No one knows if the children of such parents will suffer from an environment that is not enriched.

"Children are remarkably resilient," says Ken Beauchamp, a developmental psychologist at Stockton's University of the Pacific.

"If you want a child who's going to be accepted by Harvard, you need a home filled with books and newspapers, and you need to talk about news events daily. But is that required? No. A child can be a normal, healthy child in other situations."

Stevanne Auerbach, Ph.D., a child-development author with a background in special education, says, "Being disabled alone does not necessitate their ineffectiveness as parents as long as the child is encouraged to play with other children, is enrolled in some kind of early child-development program and is provided with stimulation, love and the support of the family."

The research of UCLA's Tymchuk, though, shows there could be greater implications with parents who are mentally retarded.

Sometimes they inadvertently ignore their baby's needs for good health care, stimulation and emotionally development, he says.

They might forget to hold or feed the baby, for instance, or they might not interact enough.

"Generally, the cognitive delays don't appear until language starts to appear," says Tymchuk. "What happens is that babies naturally start to make noises.
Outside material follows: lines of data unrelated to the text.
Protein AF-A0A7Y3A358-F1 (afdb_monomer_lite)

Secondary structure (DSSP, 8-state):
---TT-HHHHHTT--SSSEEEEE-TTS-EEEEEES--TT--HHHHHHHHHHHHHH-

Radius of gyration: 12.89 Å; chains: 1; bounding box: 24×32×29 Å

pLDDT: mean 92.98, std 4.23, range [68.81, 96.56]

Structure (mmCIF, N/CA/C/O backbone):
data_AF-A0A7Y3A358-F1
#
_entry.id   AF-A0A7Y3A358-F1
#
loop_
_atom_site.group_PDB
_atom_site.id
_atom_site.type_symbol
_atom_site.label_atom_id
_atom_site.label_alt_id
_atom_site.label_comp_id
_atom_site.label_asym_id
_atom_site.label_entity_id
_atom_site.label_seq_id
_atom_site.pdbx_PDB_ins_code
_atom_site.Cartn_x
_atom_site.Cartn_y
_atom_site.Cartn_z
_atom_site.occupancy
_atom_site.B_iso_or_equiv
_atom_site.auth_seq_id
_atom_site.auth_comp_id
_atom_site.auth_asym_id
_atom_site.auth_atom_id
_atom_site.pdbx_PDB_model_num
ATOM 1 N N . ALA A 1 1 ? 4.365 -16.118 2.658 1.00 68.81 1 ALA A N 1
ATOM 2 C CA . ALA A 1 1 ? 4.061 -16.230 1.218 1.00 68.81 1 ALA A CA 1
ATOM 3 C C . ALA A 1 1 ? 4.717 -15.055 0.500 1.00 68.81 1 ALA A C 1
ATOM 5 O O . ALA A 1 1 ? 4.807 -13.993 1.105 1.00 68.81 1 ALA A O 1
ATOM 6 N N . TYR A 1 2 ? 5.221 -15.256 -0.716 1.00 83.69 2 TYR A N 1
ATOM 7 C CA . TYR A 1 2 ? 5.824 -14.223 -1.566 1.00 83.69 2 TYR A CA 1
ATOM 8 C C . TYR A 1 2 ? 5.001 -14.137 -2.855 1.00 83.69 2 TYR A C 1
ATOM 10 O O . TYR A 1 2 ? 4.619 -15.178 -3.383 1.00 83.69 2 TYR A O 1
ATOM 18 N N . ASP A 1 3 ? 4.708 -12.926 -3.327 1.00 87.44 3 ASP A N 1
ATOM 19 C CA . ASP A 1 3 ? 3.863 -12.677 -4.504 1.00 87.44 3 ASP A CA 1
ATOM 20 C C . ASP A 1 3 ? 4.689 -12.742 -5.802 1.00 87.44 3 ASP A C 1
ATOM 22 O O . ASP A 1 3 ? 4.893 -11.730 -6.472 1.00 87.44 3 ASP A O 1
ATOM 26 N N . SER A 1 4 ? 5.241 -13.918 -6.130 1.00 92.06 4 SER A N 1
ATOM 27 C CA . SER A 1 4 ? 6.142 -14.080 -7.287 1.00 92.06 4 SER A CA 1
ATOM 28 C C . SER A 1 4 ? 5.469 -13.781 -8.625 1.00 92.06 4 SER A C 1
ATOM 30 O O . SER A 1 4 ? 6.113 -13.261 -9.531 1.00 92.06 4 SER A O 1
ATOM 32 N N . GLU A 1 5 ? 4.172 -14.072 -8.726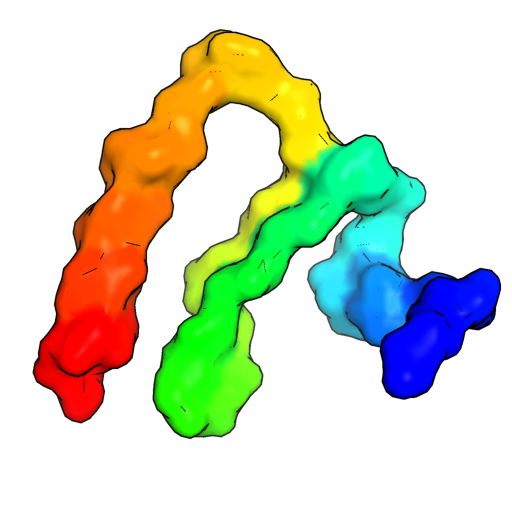 1.00 93.06 5 GLU A N 1
ATOM 33 C CA . GLU A 1 5 ? 3.368 -13.855 -9.933 1.00 93.06 5 GLU A CA 1
ATOM 34 C C . GLU A 1 5 ? 2.696 -12.469 -9.968 1.00 93.06 5 GLU A C 1
ATOM 36 O O . GLU A 1 5 ? 1.985 -12.129 -10.929 1.00 93.06 5 GLU A O 1
ATOM 41 N N . ALA A 1 6 ? 2.948 -11.643 -8.945 1.00 91.81 6 ALA A N 1
ATOM 42 C CA . ALA A 1 6 ? 2.370 -10.315 -8.769 1.00 91.81 6 ALA A CA 1
ATOM 43 C C . ALA A 1 6 ? 0.825 -10.324 -8.759 1.00 91.81 6 ALA A C 1
ATOM 45 O O . ALA A 1 6 ? 0.196 -9.375 -9.232 1.00 91.81 6 ALA A O 1
ATOM 46 N N . GLU A 1 7 ? 0.195 -11.403 -8.286 1.00 93.38 7 GLU A N 1
ATOM 47 C CA . GLU A 1 7 ? -1.263 -11.553 -8.254 1.00 93.38 7 GLU A CA 1
ATOM 48 C C . GLU A 1 7 ? -1.898 -10.524 -7.322 1.00 93.38 7 GLU A C 1
ATOM 50 O O . GLU A 1 7 ? -2.831 -9.826 -7.725 1.00 93.38 7 GLU A O 1
ATOM 55 N N . ALA A 1 8 ? -1.358 -10.367 -6.110 1.00 91.19 8 ALA A N 1
ATOM 56 C CA . ALA A 1 8 ? -1.857 -9.371 -5.167 1.00 91.19 8 ALA A CA 1
ATOM 57 C C . ALA A 1 8 ? -1.583 -7.952 -5.685 1.00 91.19 8 ALA A C 1
ATOM 59 O O . ALA A 1 8 ? -2.466 -7.093 -5.652 1.00 91.19 8 ALA A O 1
ATOM 60 N N . HIS A 1 9 ? -0.389 -7.715 -6.234 1.00 92.38 9 HIS A N 1
ATOM 61 C CA . HIS A 1 9 ? -0.025 -6.428 -6.829 1.00 92.38 9 HIS A CA 1
ATOM 62 C C . HIS A 1 9 ? -0.991 -6.003 -7.953 1.00 92.38 9 HIS A C 1
ATOM 64 O O . HIS A 1 9 ? -1.508 -4.882 -7.945 1.00 92.38 9 HIS A O 1
ATOM 70 N N . LYS A 1 10 ? -1.305 -6.925 -8.874 1.00 93.31 10 LYS A N 1
ATOM 71 C CA . LYS A 1 10 ? -2.271 -6.707 -9.964 1.00 93.31 10 LYS A CA 1
ATOM 72 C C . LYS A 1 10 ? -3.700 -6.560 -9.446 1.00 93.31 10 LYS A C 1
ATOM 74 O O . LYS A 1 10 ? -4.438 -5.731 -9.970 1.00 93.31 10 LYS A O 1
ATOM 79 N N . ALA A 1 11 ? -4.090 -7.313 -8.415 1.00 94.25 11 ALA A N 1
ATOM 80 C CA . ALA A 1 11 ? -5.424 -7.221 -7.820 1.00 94.25 11 ALA A CA 1
ATOM 81 C C . ALA A 1 11 ? -5.707 -5.828 -7.230 1.00 94.25 11 ALA A C 1
ATOM 83 O O . ALA A 1 11 ? -6.831 -5.337 -7.326 1.00 94.25 11 ALA A O 1
ATOM 84 N N . PHE A 1 12 ? -4.689 -5.147 -6.692 1.00 94.50 12 PHE A N 1
ATOM 85 C CA . PHE A 1 12 ? -4.816 -3.752 -6.250 1.00 94.50 12 PHE A CA 1
ATOM 86 C C . PHE A 1 12 ? -4.787 -2.726 -7.398 1.00 94.50 12 PHE A C 1
ATOM 88 O O . PHE A 1 12 ? -5.115 -1.550 -7.185 1.00 94.50 12 PHE A O 1
ATOM 95 N N . GLY A 1 13 ? -4.495 -3.170 -8.624 1.00 94.88 13 GLY A N 1
ATOM 96 C CA . GLY A 1 13 ? -4.466 -2.350 -9.832 1.00 94.88 13 GLY A CA 1
ATOM 97 C C . GLY A 1 13 ? -3.164 -1.578 -10.023 1.00 94.88 13 GLY A C 1
ATOM 98 O O . GLY A 1 13 ? -3.178 -0.555 -10.701 1.00 94.88 13 GLY A O 1
ATOM 99 N N . PHE A 1 14 ? -2.068 -2.028 -9.410 1.00 95.19 14 PHE A N 1
ATOM 100 C CA . PHE A 1 14 ? -0.756 -1.426 -9.613 1.00 95.19 14 PHE A CA 1
ATOM 101 C C . PHE A 1 14 ? -0.089 -1.944 -10.895 1.00 95.19 14 PHE A C 1
ATOM 103 O O . PHE A 1 14 ? -0.292 -3.080 -11.333 1.00 95.19 14 PHE A O 1
ATOM 110 N N . SER A 1 15 ? 0.704 -1.068 -11.494 1.00 92.00 15 SER A N 1
ATOM 111 C CA . SER A 1 15 ? 1.494 -1.230 -12.712 1.00 92.00 15 SER A CA 1
ATOM 112 C C . SER A 1 15 ? 3.010 -1.196 -12.456 1.00 92.00 15 SER A C 1
ATOM 114 O O . SER A 1 15 ? 3.781 -1.646 -13.307 1.00 92.00 15 SER A O 1
ATOM 116 N N . GLY A 1 16 ? 3.447 -0.689 -11.299 1.00 90.69 16 GLY A N 1
ATOM 117 C CA . GLY A 1 16 ? 4.847 -0.553 -10.916 1.00 90.69 16 GLY A CA 1
ATOM 118 C C . GLY A 1 16 ? 5.069 -0.475 -9.404 1.00 90.69 16 GLY A C 1
ATOM 119 O O . GLY A 1 16 ? 4.143 -0.491 -8.597 1.00 90.69 16 GLY A O 1
ATOM 120 N N . VAL A 1 17 ? 6.340 -0.397 -9.005 1.00 91.62 17 VAL A N 1
ATOM 121 C CA . VAL A 1 17 ? 6.765 -0.354 -7.596 1.00 91.62 17 VAL A CA 1
ATOM 122 C C . VAL A 1 17 ? 7.505 0.951 -7.267 1.00 91.62 17 VAL A C 1
ATOM 124 O O . VAL A 1 17 ? 8.184 1.492 -8.143 1.00 91.62 17 VAL A O 1
ATOM 127 N N . PRO A 1 18 ? 7.440 1.445 -6.013 1.00 92.81 18 PRO A N 1
ATOM 128 C CA . PRO A 1 18 ? 6.690 0.888 -4.878 1.00 92.81 18 PRO A CA 1
ATOM 129 C C . PRO A 1 18 ? 5.175 1.134 -4.972 1.00 92.81 18 PRO A C 1
ATOM 131 O O . PRO A 1 18 ? 4.741 2.081 -5.613 1.00 92.81 18 PRO A O 1
ATOM 134 N N . GLY A 1 19 ? 4.377 0.295 -4.309 1.00 93.62 19 GLY A N 1
ATOM 135 C CA . GLY A 1 19 ? 2.934 0.490 -4.130 1.00 93.62 19 GLY A CA 1
ATOM 136 C C . GLY A 1 19 ? 2.563 0.398 -2.649 1.00 93.62 19 GLY A C 1
ATOM 137 O O . GLY A 1 19 ? 3.131 -0.417 -1.922 1.00 93.62 19 GLY A O 1
ATOM 138 N N . LEU A 1 20 ? 1.632 1.237 -2.200 1.00 94.19 20 LEU A N 1
ATOM 139 C CA . LEU A 1 20 ? 1.133 1.312 -0.827 1.00 94.19 20 LEU A CA 1
ATOM 140 C C . LEU A 1 20 ? -0.393 1.199 -0.829 1.00 94.19 20 LEU A C 1
ATOM 142 O O . LEU A 1 20 ? -1.079 1.902 -1.572 1.00 94.19 20 LEU A O 1
ATOM 146 N N . VAL A 1 21 ? -0.918 0.345 0.046 1.00 95.44 21 VAL A N 1
ATOM 147 C CA . VAL A 1 21 ? -2.354 0.207 0.310 1.00 95.44 21 VAL A CA 1
ATOM 148 C C . VAL A 1 21 ? -2.589 0.360 1.807 1.00 95.44 21 VAL A C 1
ATOM 150 O O . VAL A 1 21 ? -1.862 -0.236 2.600 1.00 95.44 21 VAL A O 1
ATOM 153 N N . ILE A 1 22 ? -3.604 1.134 2.188 1.00 95.56 22 ILE A N 1
ATOM 154 C CA . ILE A 1 22 ? -4.117 1.191 3.565 1.00 95.56 22 ILE A CA 1
ATOM 155 C C . ILE A 1 22 ? -5.531 0.622 3.555 1.00 95.56 22 ILE A C 1
ATOM 157 O O . ILE A 1 22 ? -6.359 1.038 2.738 1.00 95.56 22 ILE A O 1
ATOM 161 N N . LEU A 1 23 ? -5.782 -0.327 4.453 1.00 95.69 23 LEU A N 1
ATOM 162 C CA . LEU A 1 23 ? -7.077 -0.968 4.658 1.00 95.69 23 LEU A CA 1
ATOM 163 C C . LEU A 1 23 ? -7.670 -0.519 6.000 1.00 95.69 23 LEU A C 1
ATOM 165 O O . LEU A 1 23 ? -6.912 -0.239 6.929 1.00 95.69 23 LEU A O 1
ATOM 169 N N . ASP A 1 24 ? -8.997 -0.474 6.100 1.00 96.12 24 ASP A N 1
ATOM 170 C CA . ASP A 1 24 ? -9.692 -0.370 7.388 1.00 96.12 24 ASP A CA 1
ATOM 171 C C . ASP A 1 24 ? -9.814 -1.741 8.087 1.00 96.12 24 ASP A C 1
ATOM 173 O O . ASP A 1 24 ? -9.371 -2.773 7.568 1.00 96.12 24 ASP A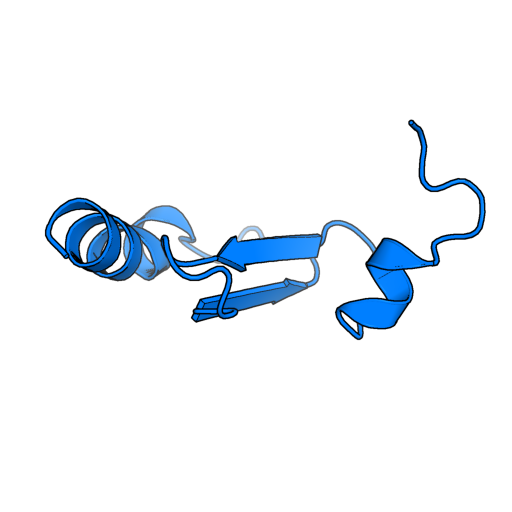 O 1
ATOM 177 N N . LYS A 1 25 ? -10.408 -1.756 9.288 1.00 95.00 25 LYS A N 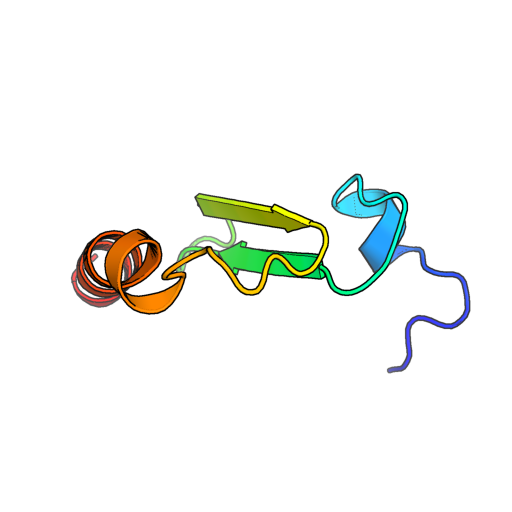1
ATOM 178 C CA . LYS A 1 25 ? -10.598 -2.974 10.097 1.00 95.00 25 LYS A CA 1
ATOM 179 C C . LYS A 1 25 ? -11.536 -4.009 9.467 1.00 95.00 25 LYS A C 1
ATOM 181 O O . LYS A 1 25 ? -11.426 -5.192 9.786 1.00 95.00 25 LYS A O 1
ATOM 186 N N . ASP A 1 26 ? -12.424 -3.569 8.582 1.00 96.56 26 ASP A N 1
ATOM 187 C CA . ASP A 1 26 ? -13.363 -4.424 7.855 1.00 96.56 26 ASP A CA 1
ATOM 188 C C . ASP A 1 26 ? -12.743 -4.949 6.544 1.00 96.56 26 ASP A C 1
ATOM 190 O O . ASP A 1 26 ? -13.346 -5.758 5.835 1.00 96.56 26 ASP A O 1
ATOM 194 N N . GLY A 1 27 ? -11.510 -4.529 6.234 1.00 94.81 27 GLY A N 1
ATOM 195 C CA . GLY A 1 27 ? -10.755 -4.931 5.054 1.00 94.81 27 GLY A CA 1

If the mother just sits there quietly, with no response, then nothing happens. With no language stimulation, you will see a marked deterioration."

Studies show that fathers, friends and family members, even day cares, can provide the necessary stimulation to reverse the deterioration.

Tymchuk would rather prevent the developmental and resulting behavioral problems, however, with good parenting education.

"The real problem," he says, "is that society is not willing to provide services to bring them up to the level of skills necessary to provide care."

He hopes that will change soon.

The U.S. Department of Health and Human Services has approved a recommendation from the President's Committee on Mental Retardation that federal funds be set aside to help mentally retarded parents.

Local agencies say they could use the help.

"We're seeing more of our clients becoming parents," says Liz Oakes, supervisor of adult services for the state-funded Valley Mountain Regional Center.

"They are folks who want to be like everyone else, and they really love their children, but they're lost. And that's a real problem, because we offer only minimal parenting training."